-- Opening Marker --

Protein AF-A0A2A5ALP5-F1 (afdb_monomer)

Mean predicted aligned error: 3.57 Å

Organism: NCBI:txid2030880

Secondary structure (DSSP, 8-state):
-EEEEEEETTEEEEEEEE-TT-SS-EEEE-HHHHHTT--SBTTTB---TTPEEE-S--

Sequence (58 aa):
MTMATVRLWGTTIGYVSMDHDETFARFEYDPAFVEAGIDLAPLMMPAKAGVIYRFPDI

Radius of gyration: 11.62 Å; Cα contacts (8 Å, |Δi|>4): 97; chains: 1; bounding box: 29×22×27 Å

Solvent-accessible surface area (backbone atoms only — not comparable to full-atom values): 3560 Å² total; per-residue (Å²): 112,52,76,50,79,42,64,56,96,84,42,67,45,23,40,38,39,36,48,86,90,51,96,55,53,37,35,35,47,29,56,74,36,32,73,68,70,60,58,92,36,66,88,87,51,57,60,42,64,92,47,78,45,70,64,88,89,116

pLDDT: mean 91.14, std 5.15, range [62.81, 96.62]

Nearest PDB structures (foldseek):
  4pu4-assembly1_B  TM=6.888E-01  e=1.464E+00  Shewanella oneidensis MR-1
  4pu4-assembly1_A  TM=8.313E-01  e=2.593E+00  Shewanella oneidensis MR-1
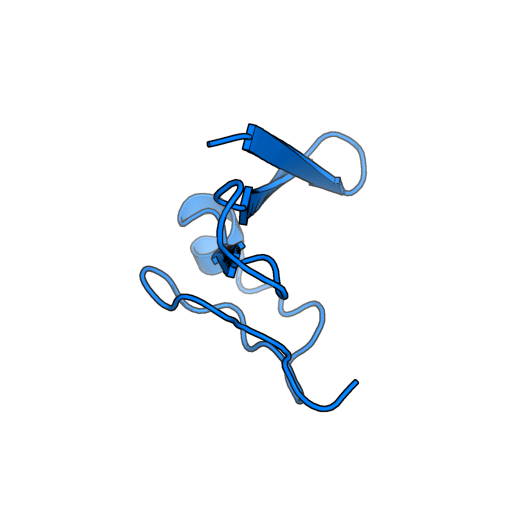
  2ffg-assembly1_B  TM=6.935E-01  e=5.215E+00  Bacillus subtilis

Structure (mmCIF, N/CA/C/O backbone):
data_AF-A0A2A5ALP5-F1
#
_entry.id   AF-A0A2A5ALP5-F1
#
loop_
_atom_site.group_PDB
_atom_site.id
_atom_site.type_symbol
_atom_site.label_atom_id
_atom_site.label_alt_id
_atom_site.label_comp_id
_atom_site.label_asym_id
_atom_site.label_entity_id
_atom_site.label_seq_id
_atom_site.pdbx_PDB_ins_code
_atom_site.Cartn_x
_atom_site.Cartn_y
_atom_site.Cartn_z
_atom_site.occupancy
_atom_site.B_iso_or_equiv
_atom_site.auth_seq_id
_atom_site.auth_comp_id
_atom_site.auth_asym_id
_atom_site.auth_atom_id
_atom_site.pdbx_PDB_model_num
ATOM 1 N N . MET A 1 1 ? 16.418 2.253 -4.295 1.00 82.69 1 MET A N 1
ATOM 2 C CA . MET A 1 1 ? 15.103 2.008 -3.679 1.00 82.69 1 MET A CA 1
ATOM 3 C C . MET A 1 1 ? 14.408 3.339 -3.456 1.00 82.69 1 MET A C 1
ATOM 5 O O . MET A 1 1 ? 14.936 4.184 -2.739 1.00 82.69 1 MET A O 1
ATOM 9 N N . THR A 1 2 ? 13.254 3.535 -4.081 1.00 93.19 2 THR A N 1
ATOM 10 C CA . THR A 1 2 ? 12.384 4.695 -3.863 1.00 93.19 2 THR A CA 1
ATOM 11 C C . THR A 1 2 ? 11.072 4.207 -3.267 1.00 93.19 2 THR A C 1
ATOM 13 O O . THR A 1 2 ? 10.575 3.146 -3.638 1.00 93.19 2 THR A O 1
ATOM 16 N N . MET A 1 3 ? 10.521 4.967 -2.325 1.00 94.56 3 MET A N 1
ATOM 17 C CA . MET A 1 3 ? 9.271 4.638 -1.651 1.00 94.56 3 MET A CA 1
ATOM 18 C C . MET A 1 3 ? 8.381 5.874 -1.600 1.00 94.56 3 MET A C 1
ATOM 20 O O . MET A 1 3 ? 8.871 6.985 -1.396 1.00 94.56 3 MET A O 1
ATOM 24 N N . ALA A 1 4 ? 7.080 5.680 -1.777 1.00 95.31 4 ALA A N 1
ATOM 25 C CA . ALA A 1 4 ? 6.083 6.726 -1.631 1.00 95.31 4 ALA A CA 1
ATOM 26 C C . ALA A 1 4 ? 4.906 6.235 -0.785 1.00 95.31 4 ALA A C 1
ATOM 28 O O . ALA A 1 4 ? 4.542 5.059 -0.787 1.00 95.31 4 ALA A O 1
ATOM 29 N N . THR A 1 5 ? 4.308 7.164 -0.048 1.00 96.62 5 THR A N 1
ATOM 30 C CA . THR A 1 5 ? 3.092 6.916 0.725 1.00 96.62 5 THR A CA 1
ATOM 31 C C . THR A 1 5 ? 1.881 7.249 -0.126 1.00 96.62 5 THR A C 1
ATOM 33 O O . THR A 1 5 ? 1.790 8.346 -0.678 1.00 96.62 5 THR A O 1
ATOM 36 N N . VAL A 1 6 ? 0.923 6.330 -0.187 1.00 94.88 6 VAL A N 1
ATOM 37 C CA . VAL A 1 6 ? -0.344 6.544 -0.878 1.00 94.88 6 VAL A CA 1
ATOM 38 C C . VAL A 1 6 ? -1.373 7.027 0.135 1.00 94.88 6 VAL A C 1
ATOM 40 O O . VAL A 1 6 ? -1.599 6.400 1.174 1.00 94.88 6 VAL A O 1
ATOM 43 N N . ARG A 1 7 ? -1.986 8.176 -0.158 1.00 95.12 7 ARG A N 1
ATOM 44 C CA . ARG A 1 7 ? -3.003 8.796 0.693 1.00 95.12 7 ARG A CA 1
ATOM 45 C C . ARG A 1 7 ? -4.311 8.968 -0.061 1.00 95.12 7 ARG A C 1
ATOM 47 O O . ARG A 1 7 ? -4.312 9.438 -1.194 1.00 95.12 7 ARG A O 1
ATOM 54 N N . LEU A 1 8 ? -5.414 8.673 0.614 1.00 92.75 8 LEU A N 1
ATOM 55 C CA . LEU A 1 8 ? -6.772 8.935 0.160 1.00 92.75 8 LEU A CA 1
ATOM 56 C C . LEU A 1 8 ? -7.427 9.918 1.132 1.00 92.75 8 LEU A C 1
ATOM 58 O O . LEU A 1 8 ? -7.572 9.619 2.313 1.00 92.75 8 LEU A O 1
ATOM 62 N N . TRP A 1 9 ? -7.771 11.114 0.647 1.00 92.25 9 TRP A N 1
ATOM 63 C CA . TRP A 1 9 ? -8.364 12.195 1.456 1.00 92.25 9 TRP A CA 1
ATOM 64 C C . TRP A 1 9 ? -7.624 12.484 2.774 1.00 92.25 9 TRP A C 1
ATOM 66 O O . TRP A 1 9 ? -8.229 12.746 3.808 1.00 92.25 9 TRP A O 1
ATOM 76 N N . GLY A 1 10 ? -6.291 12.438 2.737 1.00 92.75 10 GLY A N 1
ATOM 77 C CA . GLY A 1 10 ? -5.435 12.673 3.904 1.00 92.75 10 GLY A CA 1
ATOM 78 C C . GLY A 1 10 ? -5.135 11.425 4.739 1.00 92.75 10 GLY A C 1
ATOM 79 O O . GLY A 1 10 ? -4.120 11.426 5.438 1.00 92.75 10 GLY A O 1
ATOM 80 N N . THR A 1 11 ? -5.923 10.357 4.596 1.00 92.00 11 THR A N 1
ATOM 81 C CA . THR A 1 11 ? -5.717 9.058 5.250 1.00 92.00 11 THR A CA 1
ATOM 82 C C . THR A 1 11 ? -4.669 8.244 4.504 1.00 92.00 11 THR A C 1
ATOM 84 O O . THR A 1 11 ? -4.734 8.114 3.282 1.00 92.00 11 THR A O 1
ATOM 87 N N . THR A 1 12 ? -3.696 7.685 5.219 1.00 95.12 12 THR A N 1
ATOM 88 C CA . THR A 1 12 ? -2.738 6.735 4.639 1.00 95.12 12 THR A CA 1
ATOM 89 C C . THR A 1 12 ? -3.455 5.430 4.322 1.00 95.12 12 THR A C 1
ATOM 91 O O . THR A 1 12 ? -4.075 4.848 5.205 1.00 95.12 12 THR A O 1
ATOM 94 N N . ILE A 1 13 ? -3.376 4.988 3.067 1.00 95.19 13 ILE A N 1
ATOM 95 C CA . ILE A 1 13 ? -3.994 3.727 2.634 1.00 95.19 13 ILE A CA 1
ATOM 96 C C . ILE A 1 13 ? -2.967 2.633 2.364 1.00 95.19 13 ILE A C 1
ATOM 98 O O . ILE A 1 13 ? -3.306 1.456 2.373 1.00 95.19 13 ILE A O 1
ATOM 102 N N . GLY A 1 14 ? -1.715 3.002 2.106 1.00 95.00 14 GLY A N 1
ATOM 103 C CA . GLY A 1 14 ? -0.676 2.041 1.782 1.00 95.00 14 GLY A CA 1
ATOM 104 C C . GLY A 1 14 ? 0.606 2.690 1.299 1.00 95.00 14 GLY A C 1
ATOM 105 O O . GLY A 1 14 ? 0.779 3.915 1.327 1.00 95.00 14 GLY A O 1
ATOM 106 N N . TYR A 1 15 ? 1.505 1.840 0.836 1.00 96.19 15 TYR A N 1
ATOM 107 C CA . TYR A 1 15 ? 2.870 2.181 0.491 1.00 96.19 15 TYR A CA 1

-- Closing Marker --
-- Opening Marker --

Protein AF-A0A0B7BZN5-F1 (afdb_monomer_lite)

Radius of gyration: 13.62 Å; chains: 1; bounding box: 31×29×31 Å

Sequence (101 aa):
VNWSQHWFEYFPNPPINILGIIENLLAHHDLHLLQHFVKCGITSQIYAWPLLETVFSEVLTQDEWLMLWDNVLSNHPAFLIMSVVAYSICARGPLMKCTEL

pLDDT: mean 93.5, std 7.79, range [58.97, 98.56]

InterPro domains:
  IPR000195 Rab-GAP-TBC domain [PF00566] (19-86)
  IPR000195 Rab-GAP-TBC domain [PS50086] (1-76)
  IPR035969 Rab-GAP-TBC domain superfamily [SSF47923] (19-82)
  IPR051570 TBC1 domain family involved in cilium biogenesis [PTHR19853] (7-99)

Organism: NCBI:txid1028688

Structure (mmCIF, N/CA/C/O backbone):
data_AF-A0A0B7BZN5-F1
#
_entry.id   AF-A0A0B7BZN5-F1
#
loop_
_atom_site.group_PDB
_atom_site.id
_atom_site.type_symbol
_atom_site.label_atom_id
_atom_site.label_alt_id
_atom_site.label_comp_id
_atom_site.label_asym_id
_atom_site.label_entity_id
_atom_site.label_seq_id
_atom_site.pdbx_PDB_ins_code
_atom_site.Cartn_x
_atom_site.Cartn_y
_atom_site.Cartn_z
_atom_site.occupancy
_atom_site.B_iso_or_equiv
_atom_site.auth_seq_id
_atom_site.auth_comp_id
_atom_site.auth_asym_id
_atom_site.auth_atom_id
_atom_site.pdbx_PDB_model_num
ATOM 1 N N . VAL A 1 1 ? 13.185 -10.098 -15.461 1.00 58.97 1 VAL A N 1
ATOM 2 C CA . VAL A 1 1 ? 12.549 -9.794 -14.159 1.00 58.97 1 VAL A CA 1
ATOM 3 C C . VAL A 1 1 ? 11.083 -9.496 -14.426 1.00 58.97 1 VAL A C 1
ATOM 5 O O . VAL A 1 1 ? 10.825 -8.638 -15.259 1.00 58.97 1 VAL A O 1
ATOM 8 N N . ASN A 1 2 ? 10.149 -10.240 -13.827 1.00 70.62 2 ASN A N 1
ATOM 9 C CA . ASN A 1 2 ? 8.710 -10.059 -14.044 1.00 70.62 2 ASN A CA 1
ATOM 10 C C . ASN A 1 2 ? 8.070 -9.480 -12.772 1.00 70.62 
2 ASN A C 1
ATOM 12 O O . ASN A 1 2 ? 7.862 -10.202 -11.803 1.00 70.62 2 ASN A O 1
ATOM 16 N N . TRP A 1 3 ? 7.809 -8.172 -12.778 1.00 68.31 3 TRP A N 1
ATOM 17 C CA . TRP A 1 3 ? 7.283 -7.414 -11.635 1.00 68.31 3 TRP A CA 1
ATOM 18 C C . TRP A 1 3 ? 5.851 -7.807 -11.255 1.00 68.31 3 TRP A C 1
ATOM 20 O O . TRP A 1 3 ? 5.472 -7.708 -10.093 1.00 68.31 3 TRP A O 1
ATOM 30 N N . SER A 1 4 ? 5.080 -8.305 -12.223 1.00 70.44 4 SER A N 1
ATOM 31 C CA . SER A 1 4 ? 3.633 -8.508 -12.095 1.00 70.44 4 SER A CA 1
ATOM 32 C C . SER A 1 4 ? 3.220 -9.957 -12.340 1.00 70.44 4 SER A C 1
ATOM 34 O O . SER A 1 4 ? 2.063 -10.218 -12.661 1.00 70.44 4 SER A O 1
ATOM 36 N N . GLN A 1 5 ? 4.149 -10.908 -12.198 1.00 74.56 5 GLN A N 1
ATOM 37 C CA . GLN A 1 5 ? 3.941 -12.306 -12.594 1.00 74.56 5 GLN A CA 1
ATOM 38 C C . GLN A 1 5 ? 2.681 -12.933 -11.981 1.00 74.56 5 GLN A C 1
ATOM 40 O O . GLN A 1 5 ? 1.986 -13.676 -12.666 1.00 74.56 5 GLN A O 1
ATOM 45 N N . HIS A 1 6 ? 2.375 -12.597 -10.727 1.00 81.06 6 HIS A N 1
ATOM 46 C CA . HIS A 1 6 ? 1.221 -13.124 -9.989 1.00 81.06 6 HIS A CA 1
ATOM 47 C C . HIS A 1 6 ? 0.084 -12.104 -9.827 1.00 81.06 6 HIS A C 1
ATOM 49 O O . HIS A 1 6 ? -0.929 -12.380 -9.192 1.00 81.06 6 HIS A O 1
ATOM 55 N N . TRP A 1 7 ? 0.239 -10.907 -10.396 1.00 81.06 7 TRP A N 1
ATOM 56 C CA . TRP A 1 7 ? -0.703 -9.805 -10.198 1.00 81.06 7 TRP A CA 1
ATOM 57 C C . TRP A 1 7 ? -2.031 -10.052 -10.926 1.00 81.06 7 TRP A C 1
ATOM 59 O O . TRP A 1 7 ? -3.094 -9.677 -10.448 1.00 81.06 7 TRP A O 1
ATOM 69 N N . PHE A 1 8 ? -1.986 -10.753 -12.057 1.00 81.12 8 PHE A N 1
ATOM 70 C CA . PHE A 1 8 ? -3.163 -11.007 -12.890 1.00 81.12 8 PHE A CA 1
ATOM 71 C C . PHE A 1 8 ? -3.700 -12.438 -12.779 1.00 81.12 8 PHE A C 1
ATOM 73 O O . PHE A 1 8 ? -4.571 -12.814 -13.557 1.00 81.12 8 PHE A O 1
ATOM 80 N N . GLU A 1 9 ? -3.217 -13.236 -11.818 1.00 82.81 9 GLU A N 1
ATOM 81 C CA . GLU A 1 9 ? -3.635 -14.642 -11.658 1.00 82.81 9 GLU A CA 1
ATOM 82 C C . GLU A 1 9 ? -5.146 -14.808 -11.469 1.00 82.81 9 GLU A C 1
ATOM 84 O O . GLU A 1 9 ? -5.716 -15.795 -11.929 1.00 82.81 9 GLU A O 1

-- Closing Marker --

▶ Task brief: The line holding "Protein AF-A0A2A5ALP5-F1 (afdb_monomer)" starts the copy and the line holding "ATOM 9 N N ." ends it. Repeat those two lines above and all between them exactly, leaving out pictures.

▶ Your solution:
Protein AF-A0A2A5ALP5-F1 (afdb_monomer)

Mean predicted aligned error: 3.57 Å

Organism: NCBI:txid2030880

Secondary structure (DSSP, 8-state):
-EEEEEEETTEEEEEEEE-TT-SS-EEEE-HHHHHTT--SBTTTB---TTPEEE-S--

Sequence (58 aa):
MTMATVRLWGTTIGYVSMDHDETFARFEYDPAFVEAGIDLAPLMMPAKAGVIYRFPDI

Radius of gyration: 11.62 Å; Cα contacts (8 Å, |Δi|>4): 97; chains: 1; bounding box: 29×22×27 Å

Solvent-accessible surface area (backbone atoms only — not comparable to full-atom values): 3560 Å² total; per-residue (Å²): 112,52,76,50,79,42,64,56,96,84,42,67,45,23,40,38,39,36,48,86,90,51,96,55,53,37,35,35,47,29,56,74,36,32,73,68,70,60,58,92,36,66,88,87,51,57,60,42,64,92,47,78,45,70,64,88,89,116

pLDDT: mean 91.14, std 5.15, range [62.81, 96.62]

Nearest PDB structures (foldseek):
  4pu4-assembly1_B  TM=6.888E-01  e=1.464E+00  Shewanella oneidensis MR-1
  4pu4-assembly1_A  TM=8.313E-01  e=2.593E+00  Shewanella oneidensis MR-1
  2ffg-assembly1_B  TM=6.935E-01  e=5.215E+00  Bacillus subtilis

Structure (mmCIF, N/CA/C/O backbone):
data_AF-A0A2A5ALP5-F1
#
_entry.id   AF-A0A2A5ALP5-F1
#
loop_
_atom_site.group_PDB
_atom_site.id
_atom_site.type_symbol
_atom_site.label_atom_id
_atom_site.label_alt_id
_atom_site.label_comp_id
_atom_site.label_asym_id
_atom_site.label_entity_id
_atom_site.label_seq_id
_atom_site.pdbx_PDB_ins_code
_atom_site.Cartn_x
_atom_site.Cartn_y
_atom_site.Cartn_z
_atom_site.occupancy
_atom_site.B_iso_or_equiv
_atom_site.auth_seq_id
_atom_site.auth_comp_id
_atom_site.auth_asym_id
_atom_site.auth_atom_id
_atom_site.pdbx_PDB_model_num
ATOM 1 N N . MET A 1 1 ? 16.418 2.253 -4.295 1.00 82.69 1 MET A N 1
ATOM 2 C CA . MET A 1 1 ? 15.103 2.008 -3.679 1.00 82.69 1 MET A CA 1
ATOM 3 C C . MET A 1 1 ? 14.408 3.339 -3.456 1.00 82.69 1 MET A C 1
ATOM 5 O O . MET A 1 1 ? 14.936 4.184 -2.739 1.00 82.69 1 MET A O 1
ATOM 9 N N . THR A 1 2 ? 13.254 3.535 -4.081 1.00 93.19 2 THR A N 1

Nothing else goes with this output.